Entries shown:

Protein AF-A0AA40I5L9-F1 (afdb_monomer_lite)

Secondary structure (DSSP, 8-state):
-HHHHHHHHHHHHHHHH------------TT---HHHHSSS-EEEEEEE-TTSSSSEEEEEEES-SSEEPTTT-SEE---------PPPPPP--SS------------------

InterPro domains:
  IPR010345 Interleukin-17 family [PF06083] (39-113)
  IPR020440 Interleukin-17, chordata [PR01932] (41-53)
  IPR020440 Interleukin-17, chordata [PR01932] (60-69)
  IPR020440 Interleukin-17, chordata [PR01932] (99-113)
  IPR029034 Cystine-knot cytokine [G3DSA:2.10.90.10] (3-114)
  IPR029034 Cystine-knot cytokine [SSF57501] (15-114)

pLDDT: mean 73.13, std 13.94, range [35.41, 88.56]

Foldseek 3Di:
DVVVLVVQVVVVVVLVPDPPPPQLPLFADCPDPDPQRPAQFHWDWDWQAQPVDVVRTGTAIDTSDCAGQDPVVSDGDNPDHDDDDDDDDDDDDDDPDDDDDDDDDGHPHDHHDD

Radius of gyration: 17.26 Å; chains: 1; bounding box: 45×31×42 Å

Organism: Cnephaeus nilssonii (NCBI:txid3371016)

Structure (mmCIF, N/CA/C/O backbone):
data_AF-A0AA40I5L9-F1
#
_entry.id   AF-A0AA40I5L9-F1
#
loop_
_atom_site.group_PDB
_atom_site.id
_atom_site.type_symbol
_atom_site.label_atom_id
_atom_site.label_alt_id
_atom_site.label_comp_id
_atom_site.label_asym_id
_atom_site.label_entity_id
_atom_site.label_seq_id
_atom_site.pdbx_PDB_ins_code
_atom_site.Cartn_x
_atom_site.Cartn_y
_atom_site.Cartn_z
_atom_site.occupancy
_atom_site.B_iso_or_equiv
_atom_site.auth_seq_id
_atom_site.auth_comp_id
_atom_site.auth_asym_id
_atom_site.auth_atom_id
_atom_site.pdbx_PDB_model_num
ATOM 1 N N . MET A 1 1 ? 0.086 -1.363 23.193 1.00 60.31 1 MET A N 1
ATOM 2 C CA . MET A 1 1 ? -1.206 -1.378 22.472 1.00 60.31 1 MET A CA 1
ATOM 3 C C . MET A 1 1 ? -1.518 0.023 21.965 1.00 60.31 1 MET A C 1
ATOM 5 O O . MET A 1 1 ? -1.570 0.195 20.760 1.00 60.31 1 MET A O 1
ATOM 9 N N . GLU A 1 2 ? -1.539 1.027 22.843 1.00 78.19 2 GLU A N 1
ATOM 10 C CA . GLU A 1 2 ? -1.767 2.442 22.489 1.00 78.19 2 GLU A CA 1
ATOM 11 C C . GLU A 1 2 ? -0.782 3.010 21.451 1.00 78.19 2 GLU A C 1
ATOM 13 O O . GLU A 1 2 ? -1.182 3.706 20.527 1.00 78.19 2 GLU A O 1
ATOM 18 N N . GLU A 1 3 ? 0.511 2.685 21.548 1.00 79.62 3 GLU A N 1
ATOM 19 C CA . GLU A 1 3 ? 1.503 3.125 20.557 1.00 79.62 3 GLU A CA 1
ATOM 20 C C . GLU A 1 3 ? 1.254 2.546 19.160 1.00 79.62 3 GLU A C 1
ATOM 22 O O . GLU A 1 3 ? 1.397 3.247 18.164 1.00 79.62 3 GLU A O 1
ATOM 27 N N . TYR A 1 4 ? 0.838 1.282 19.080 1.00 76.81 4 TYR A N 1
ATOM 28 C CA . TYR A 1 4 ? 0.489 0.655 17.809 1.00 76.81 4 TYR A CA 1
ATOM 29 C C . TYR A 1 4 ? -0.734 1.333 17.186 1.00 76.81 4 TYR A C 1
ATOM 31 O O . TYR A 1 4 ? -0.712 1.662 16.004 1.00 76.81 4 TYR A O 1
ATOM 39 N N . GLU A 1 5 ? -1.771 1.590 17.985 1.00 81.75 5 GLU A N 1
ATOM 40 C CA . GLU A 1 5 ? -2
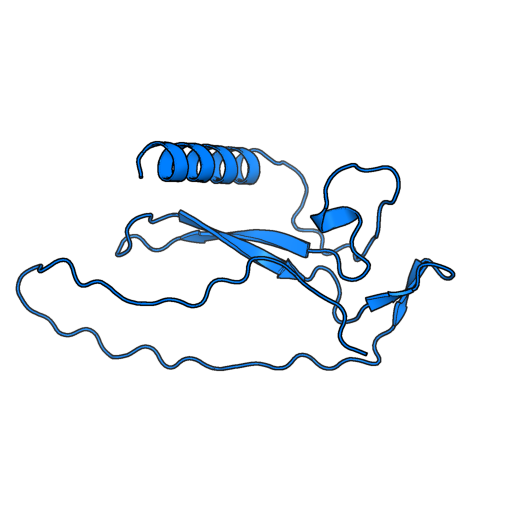.981 2.281 17.530 1.00 81.75 5 GLU A CA 1
ATOM 41 C C . GLU A 1 5 ? -2.685 3.716 17.084 1.00 81.75 5 GLU A C 1
ATOM 43 O O . GLU A 1 5 ? -3.206 4.158 16.059 1.00 81.75 5 GLU A O 1
ATOM 48 N N . ARG A 1 6 ? -1.791 4.417 17.793 1.00 84.69 6 ARG A N 1
ATOM 49 C CA . ARG A 1 6 ? -1.303 5.745 17.404 1.00 84.69 6 ARG A CA 1
ATOM 50 C C . ARG A 1 6 ? -0.573 5.702 16.064 1.00 84.69 6 ARG A C 1
ATOM 52 O O . ARG A 1 6 ? -0.947 6.430 15.150 1.00 84.69 6 ARG A O 1
ATOM 59 N N . ASN A 1 7 ? 0.411 4.815 15.923 1.00 84.00 7 ASN A N 1
ATOM 60 C CA . ASN A 1 7 ? 1.193 4.679 14.692 1.00 84.00 7 ASN A CA 1
ATOM 61 C C . ASN A 1 7 ? 0.299 4.280 13.502 1.00 84.00 7 ASN A C 1
ATOM 63 O O . ASN A 1 7 ? 0.470 4.777 12.388 1.00 84.00 7 ASN A O 1
ATOM 67 N N . LEU A 1 8 ? -0.691 3.415 13.738 1.00 83.62 8 LEU A N 1
ATOM 68 C CA . LEU A 1 8 ? -1.681 3.021 12.739 1.00 83.62 8 LEU A CA 1
ATOM 69 C C . LEU A 1 8 ? -2.572 4.201 12.326 1.00 83.62 8 LEU A C 1
ATOM 71 O O . LEU A 1 8 ? -2.798 4.412 11.134 1.00 83.62 8 LEU A O 1
ATOM 75 N N . GLY A 1 9 ? -3.051 4.987 13.293 1.00 85.50 9 GLY A N 1
ATOM 76 C CA . GLY A 1 9 ? -3.840 6.191 13.041 1.00 85.50 9 GLY A CA 1
ATOM 77 C C . GLY A 1 9 ? -3.068 7.242 12.242 1.00 85.50 9 GLY A C 1
ATOM 78 O O . GLY A 1 9 ? -3.605 7.805 11.286 1.00 85.50 9 GLY A O 1
ATOM 79 N N . GLU A 1 10 ? -1.790 7.454 12.566 1.00 88.56 10 GLU A N 1
ATOM 80 C CA . GLU A 1 10 ? -0.895 8.335 11.808 1.00 88.56 10 GLU A CA 1
ATOM 81 C C . GLU A 1 10 ? -0.724 7.856 10.362 1.00 88.56 10 GLU A C 1
ATOM 83 O O . GLU A 1 10 ? -0.851 8.652 9.428 1.00 88.56 10 GLU A O 1
ATOM 88 N N . MET A 1 11 ? -0.516 6.552 10.156 1.00 83.75 11 MET A N 1
ATOM 89 C CA . MET A 1 11 ? -0.415 5.967 8.817 1.00 83.75 11 MET A CA 1
ATOM 90 C C . MET A 1 11 ? -1.709 6.163 8.011 1.00 83.75 11 MET A C 1
ATOM 92 O O . MET A 1 11 ? -1.660 6.565 6.847 1.00 83.75 11 MET A O 1
ATOM 96 N N . VAL A 1 12 ? -2.876 5.934 8.621 1.00 86.62 12 VAL A N 1
ATOM 97 C CA . VAL A 1 12 ? -4.183 6.159 7.976 1.00 86.62 12 VAL A CA 1
ATOM 98 C C . VAL A 1 12 ? -4.371 7.632 7.607 1.00 86.62 12 VAL A C 1
ATOM 100 O O . VAL A 1 12 ? -4.809 7.932 6.494 1.00 86.62 12 VAL A O 1
ATOM 103 N N . ALA A 1 13 ? -4.013 8.559 8.497 1.00 87.81 13 ALA A N 1
ATOM 104 C CA . ALA A 1 13 ? -4.108 9.993 8.234 1.00 87.81 13 ALA A CA 1
ATOM 105 C C . ALA A 1 13 ? -3.210 10.422 7.062 1.00 87.81 13 ALA A C 1
ATOM 107 O O . ALA A 1 13 ? -3.658 11.152 6.176 1.00 87.81 13 ALA A O 1
ATOM 108 N N . GLN A 1 14 ? -1.973 9.918 7.007 1.00 85.44 14 GLN A N 1
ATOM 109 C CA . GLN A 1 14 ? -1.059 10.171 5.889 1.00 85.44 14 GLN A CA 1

What you are asked to do:
Working from the entries above, reproduce exactly and only the lines beginning with the line that has "ATOM 39 N N" and ending with the line that has "ATOM 89 C CA"; omit all pictures.

Exercise output:
ATOM 39 N N . GLU A 1 5 ? -1.771 1.590 17.985 1.00 81.75 5 GLU A N 1
ATOM 40 C CA . GLU A 1 5 ? -2
.981 2.281 17.530 1.00 81.75 5 GLU A CA 1
ATOM 41 C C . GLU A 1 5 ? -2.685 3.716 17.084 1.00 81.75 5 GLU A C 1
ATOM 43 O O . GLU A 1 5 ? -3.206 4.158 16.059 1.00 81.75 5 GLU A O 1
ATOM 48 N N . ARG A 1 6 ? -1.791 4.417 17.793 1.00 84.69 6 ARG A N 1
ATOM 49 C CA . ARG A 1 6 ? -1.303 5.745 17.404 1.00 84.69 6 ARG A CA 1
ATOM 50 C C . ARG A 1 6 ? -0.573 5.702 16.064 1.00 84.69 6 ARG A C 1
ATOM 52 O O . ARG A 1 6 ? -0.947 6.430 15.150 1.00 84.69 6 ARG A O 1
ATOM 59 N N . ASN A 1 7 ? 0.411 4.815 15.923 1.00 84.00 7 ASN A N 1
ATOM 60 C CA . ASN A 1 7 ? 1.193 4.679 14.692 1.00 84.00 7 ASN A CA 1
ATOM 61 C C . ASN A 1 7 ? 0.299 4.280 13.502 1.00 84.00 7 ASN A C 1
ATOM 63 O O . ASN A 1 7 ? 0.470 4.777 12.388 1.00 84.00 7 ASN A O 1
ATOM 67 N N . LEU A 1 8 ? -0.691 3.415 13.738 1.00 83.62 8 LEU A N 1
ATOM 68 C CA . LEU A 1 8 ? -1.681 3.021 12.739 1.00 83.62 8 LEU A CA 1
ATOM 69 C C . LEU A 1 8 ? -2.572 4.201 12.326 1.00 83.62 8 LEU A C 1
ATOM 71 O O . LEU A 1 8 ? -2.798 4.412 11.134 1.00 83.62 8 LEU A O 1
ATOM 75 N N . GLY A 1 9 ? -3.051 4.987 13.293 1.00 85.50 9 GLY A N 1
ATOM 76 C CA . GLY A 1 9 ? -3.840 6.191 13.041 1.00 85.50 9 GLY A CA 1
ATOM 77 C C . GLY A 1 9 ? -3.068 7.242 12.242 1.00 85.50 9 GLY A C 1
ATOM 78 O O . GLY A 1 9 ? -3.605 7.805 11.286 1.00 85.50 9 GLY A O 1
ATOM 79 N N . GLU A 1 10 ? -1.790 7.454 12.566 1.00 88.56 10 GLU A N 1
ATOM 80 C CA . GLU A 1 10 ? -0.895 8.335 11.808 1.00 88.56 10 GLU A CA 1
ATOM 81 C C . GLU A 1 10 ? -0.724 7.856 10.362 1.00 88.56 10 GLU A C 1
ATOM 83 O O . GLU A 1 10 ? -0.851 8.652 9.428 1.00 88.56 10 GLU A O 1
ATOM 88 N N . MET A 1 11 ? -0.516 6.552 10.156 1.00 83.75 11 MET A N 1
ATOM 89 C CA . MET A 1 11 ? -0.415 5.967 8.817 1.00 83.75 11 MET A CA 1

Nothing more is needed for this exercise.